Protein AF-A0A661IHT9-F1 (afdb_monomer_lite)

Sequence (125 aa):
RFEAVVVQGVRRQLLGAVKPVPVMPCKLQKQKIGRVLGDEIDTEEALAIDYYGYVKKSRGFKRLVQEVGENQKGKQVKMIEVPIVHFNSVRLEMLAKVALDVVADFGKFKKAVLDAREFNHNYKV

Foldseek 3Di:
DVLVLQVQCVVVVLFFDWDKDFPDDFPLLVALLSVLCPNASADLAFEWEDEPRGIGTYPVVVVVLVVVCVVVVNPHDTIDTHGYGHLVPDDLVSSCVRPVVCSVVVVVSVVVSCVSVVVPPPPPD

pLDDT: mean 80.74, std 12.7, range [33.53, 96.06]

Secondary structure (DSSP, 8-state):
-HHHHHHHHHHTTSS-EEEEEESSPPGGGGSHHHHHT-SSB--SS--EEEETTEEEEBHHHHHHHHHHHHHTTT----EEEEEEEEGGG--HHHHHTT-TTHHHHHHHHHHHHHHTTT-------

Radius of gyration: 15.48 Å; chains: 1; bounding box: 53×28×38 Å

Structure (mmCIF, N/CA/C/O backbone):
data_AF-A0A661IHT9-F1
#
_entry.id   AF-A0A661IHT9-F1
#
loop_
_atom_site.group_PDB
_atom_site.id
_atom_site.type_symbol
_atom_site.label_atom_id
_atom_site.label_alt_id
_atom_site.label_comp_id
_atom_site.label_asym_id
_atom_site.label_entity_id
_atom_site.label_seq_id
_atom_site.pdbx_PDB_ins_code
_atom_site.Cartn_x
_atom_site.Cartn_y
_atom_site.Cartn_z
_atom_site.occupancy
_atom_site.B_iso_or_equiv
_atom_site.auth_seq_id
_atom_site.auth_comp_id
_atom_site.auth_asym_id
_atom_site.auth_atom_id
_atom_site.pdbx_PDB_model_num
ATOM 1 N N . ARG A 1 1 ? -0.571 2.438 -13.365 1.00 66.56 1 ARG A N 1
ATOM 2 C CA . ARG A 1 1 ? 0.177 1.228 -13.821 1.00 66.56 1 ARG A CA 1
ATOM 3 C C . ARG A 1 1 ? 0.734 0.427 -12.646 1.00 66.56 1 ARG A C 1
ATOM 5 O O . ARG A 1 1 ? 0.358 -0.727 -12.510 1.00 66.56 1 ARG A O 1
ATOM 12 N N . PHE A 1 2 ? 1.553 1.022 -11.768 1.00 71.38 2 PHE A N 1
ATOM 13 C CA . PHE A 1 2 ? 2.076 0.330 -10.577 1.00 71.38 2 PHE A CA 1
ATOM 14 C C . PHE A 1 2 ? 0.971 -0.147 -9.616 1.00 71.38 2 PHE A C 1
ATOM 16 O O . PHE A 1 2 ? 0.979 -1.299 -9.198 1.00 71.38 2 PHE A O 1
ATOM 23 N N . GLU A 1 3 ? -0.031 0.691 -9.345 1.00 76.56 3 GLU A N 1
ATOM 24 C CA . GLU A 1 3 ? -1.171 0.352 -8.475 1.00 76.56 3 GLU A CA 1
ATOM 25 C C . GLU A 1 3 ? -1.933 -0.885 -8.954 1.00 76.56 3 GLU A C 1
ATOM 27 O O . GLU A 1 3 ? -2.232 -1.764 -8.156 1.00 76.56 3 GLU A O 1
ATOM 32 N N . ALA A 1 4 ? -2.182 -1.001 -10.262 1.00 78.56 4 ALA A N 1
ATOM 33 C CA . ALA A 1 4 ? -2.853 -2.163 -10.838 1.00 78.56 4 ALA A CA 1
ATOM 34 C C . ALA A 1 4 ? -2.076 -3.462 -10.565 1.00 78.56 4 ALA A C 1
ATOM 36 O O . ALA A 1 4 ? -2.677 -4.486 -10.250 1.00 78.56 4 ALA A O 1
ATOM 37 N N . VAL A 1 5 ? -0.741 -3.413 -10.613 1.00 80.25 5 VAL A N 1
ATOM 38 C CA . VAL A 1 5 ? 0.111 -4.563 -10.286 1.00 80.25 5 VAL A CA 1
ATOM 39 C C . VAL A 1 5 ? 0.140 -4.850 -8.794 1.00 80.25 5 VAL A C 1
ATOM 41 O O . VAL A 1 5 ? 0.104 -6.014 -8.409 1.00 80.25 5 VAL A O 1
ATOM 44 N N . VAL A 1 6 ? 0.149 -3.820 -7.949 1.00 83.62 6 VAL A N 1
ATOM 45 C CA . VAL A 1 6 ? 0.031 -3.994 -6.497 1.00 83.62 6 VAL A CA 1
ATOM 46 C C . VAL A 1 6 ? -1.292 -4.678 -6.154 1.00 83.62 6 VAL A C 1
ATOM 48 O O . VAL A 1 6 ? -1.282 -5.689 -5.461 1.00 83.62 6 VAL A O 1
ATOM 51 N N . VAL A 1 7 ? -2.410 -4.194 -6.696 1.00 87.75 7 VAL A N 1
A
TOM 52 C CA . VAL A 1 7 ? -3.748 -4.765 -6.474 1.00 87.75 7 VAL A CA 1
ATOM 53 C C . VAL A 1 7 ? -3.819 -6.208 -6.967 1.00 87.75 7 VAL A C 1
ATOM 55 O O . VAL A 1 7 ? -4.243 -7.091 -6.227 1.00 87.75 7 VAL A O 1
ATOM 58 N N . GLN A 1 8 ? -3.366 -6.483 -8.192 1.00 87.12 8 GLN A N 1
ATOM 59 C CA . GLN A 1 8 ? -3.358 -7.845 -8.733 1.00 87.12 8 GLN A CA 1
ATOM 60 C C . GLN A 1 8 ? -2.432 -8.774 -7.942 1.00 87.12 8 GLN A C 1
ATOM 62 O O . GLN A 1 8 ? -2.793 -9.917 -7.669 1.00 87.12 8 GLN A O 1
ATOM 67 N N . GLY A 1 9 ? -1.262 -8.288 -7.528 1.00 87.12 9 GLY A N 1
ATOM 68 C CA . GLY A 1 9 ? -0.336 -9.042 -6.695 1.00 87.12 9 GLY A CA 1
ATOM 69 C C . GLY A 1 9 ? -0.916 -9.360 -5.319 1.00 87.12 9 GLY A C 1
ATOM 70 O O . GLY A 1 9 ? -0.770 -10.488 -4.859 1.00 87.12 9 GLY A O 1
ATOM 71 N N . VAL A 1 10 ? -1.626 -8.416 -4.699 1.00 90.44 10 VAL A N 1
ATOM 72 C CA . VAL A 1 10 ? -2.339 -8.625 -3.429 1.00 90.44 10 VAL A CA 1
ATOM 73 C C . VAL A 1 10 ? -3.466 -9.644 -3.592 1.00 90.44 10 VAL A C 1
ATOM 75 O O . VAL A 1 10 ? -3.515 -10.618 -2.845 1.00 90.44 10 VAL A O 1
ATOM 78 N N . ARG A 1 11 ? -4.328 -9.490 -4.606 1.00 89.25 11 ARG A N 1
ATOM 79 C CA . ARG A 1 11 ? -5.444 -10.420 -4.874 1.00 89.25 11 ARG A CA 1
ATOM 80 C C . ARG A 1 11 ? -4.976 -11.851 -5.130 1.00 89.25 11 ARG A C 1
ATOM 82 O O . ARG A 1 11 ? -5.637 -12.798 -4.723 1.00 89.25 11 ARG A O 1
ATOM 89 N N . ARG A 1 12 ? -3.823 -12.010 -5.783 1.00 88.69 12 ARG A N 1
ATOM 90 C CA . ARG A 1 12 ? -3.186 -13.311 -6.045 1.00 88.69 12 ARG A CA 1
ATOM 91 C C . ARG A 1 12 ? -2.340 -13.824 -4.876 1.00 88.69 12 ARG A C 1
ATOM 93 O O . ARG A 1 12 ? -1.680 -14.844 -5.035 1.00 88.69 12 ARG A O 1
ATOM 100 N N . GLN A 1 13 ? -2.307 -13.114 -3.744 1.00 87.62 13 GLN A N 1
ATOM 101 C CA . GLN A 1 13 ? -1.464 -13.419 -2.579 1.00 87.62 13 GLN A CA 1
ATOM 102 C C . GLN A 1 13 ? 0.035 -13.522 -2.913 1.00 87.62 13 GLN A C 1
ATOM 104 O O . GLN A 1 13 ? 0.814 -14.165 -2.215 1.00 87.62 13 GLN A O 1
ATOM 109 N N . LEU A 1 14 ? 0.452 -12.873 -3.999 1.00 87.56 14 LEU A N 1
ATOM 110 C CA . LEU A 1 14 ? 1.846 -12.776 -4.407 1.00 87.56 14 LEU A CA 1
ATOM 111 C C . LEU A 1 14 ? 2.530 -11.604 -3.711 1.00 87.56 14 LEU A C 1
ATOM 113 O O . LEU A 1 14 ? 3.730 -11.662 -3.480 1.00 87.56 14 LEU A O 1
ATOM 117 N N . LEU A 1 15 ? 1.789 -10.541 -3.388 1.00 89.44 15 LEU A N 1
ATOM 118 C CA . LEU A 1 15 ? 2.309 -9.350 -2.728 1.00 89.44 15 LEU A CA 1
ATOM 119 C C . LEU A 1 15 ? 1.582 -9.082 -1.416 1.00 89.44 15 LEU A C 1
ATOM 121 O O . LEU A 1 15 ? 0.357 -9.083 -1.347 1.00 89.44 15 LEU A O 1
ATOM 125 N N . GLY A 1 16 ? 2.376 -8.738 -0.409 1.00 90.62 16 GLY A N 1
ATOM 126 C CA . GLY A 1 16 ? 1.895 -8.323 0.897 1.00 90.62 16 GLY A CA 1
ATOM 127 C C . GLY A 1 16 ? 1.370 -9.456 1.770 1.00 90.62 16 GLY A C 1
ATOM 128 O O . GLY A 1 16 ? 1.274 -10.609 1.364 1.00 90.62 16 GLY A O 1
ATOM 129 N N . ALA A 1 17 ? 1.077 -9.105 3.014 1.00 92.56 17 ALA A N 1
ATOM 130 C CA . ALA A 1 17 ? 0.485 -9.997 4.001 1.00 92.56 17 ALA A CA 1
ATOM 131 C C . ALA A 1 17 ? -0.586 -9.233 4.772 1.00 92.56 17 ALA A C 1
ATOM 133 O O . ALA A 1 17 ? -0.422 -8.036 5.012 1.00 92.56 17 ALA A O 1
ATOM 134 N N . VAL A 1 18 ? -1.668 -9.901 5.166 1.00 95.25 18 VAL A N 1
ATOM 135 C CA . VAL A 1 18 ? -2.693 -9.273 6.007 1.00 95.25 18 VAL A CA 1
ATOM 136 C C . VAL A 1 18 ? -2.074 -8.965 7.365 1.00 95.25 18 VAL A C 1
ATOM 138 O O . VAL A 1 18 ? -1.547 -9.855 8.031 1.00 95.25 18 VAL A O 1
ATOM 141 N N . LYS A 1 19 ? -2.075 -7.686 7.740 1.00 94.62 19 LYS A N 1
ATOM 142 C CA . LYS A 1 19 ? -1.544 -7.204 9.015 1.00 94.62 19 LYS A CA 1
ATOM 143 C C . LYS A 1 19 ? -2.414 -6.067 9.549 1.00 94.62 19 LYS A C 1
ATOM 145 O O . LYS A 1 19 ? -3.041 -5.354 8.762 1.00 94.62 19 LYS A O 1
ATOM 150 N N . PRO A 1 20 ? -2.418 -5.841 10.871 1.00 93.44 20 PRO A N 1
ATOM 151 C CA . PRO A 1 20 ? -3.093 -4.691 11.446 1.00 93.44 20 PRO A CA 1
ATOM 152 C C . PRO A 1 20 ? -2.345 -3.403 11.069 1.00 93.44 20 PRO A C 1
··········
**TASK OBJECTIVE**
Quote the data above from the line containing "ATOM 32 N N" to the line containing "ATOM 46 C C", inclusive, and stop.

**ANSWER BOX**
ATOM 32 N N . ALA A 1 4 ? -2.182 -1.001 -10.262 1.00 78.56 4 ALA A N 1
ATOM 33 C CA . ALA A 1 4 ? -2.853 -2.163 -10.838 1.00 78.56 4 ALA A CA 1
ATOM 34 C C . ALA A 1 4 ? -2.076 -3.462 -10.565 1.00 78.56 4 ALA A C 1
ATOM 36 O O . ALA A 1 4 ? -2.677 -4.486 -10.250 1.00 78.56 4 ALA A O 1
ATOM 37 N N . VAL A 1 5 ? -0.741 -3.413 -10.613 1.00 80.25 5 VAL A N 1
ATOM 38 C CA . VAL A 1 5 ? 0.111 -4.563 -10.286 1.00 80.25 5 VAL A CA 1
ATOM 39 C C . VAL A 1 5 ? 0.140 -4.850 -8.794 1.00 80.25 5 VAL A C 1
ATOM 41 O O . VAL A 1 5 ? 0.104 -6.014 -8.409 1.00 80.25 5 VAL A O 1
ATOM 44 N N . VAL A 1 6 ? 0.149 -3.820 -7.949 1.00 83.62 6 VAL A N 1
ATOM 45 C CA . VAL A 1 6 ? 0.031 -3.994 -6.497 1.00 83.62 6 VAL A CA 1
ATOM 46 C C . VAL A 1 6 ? -1.292 -4.678 -6.154 1.00 83.62 6 VAL A C 1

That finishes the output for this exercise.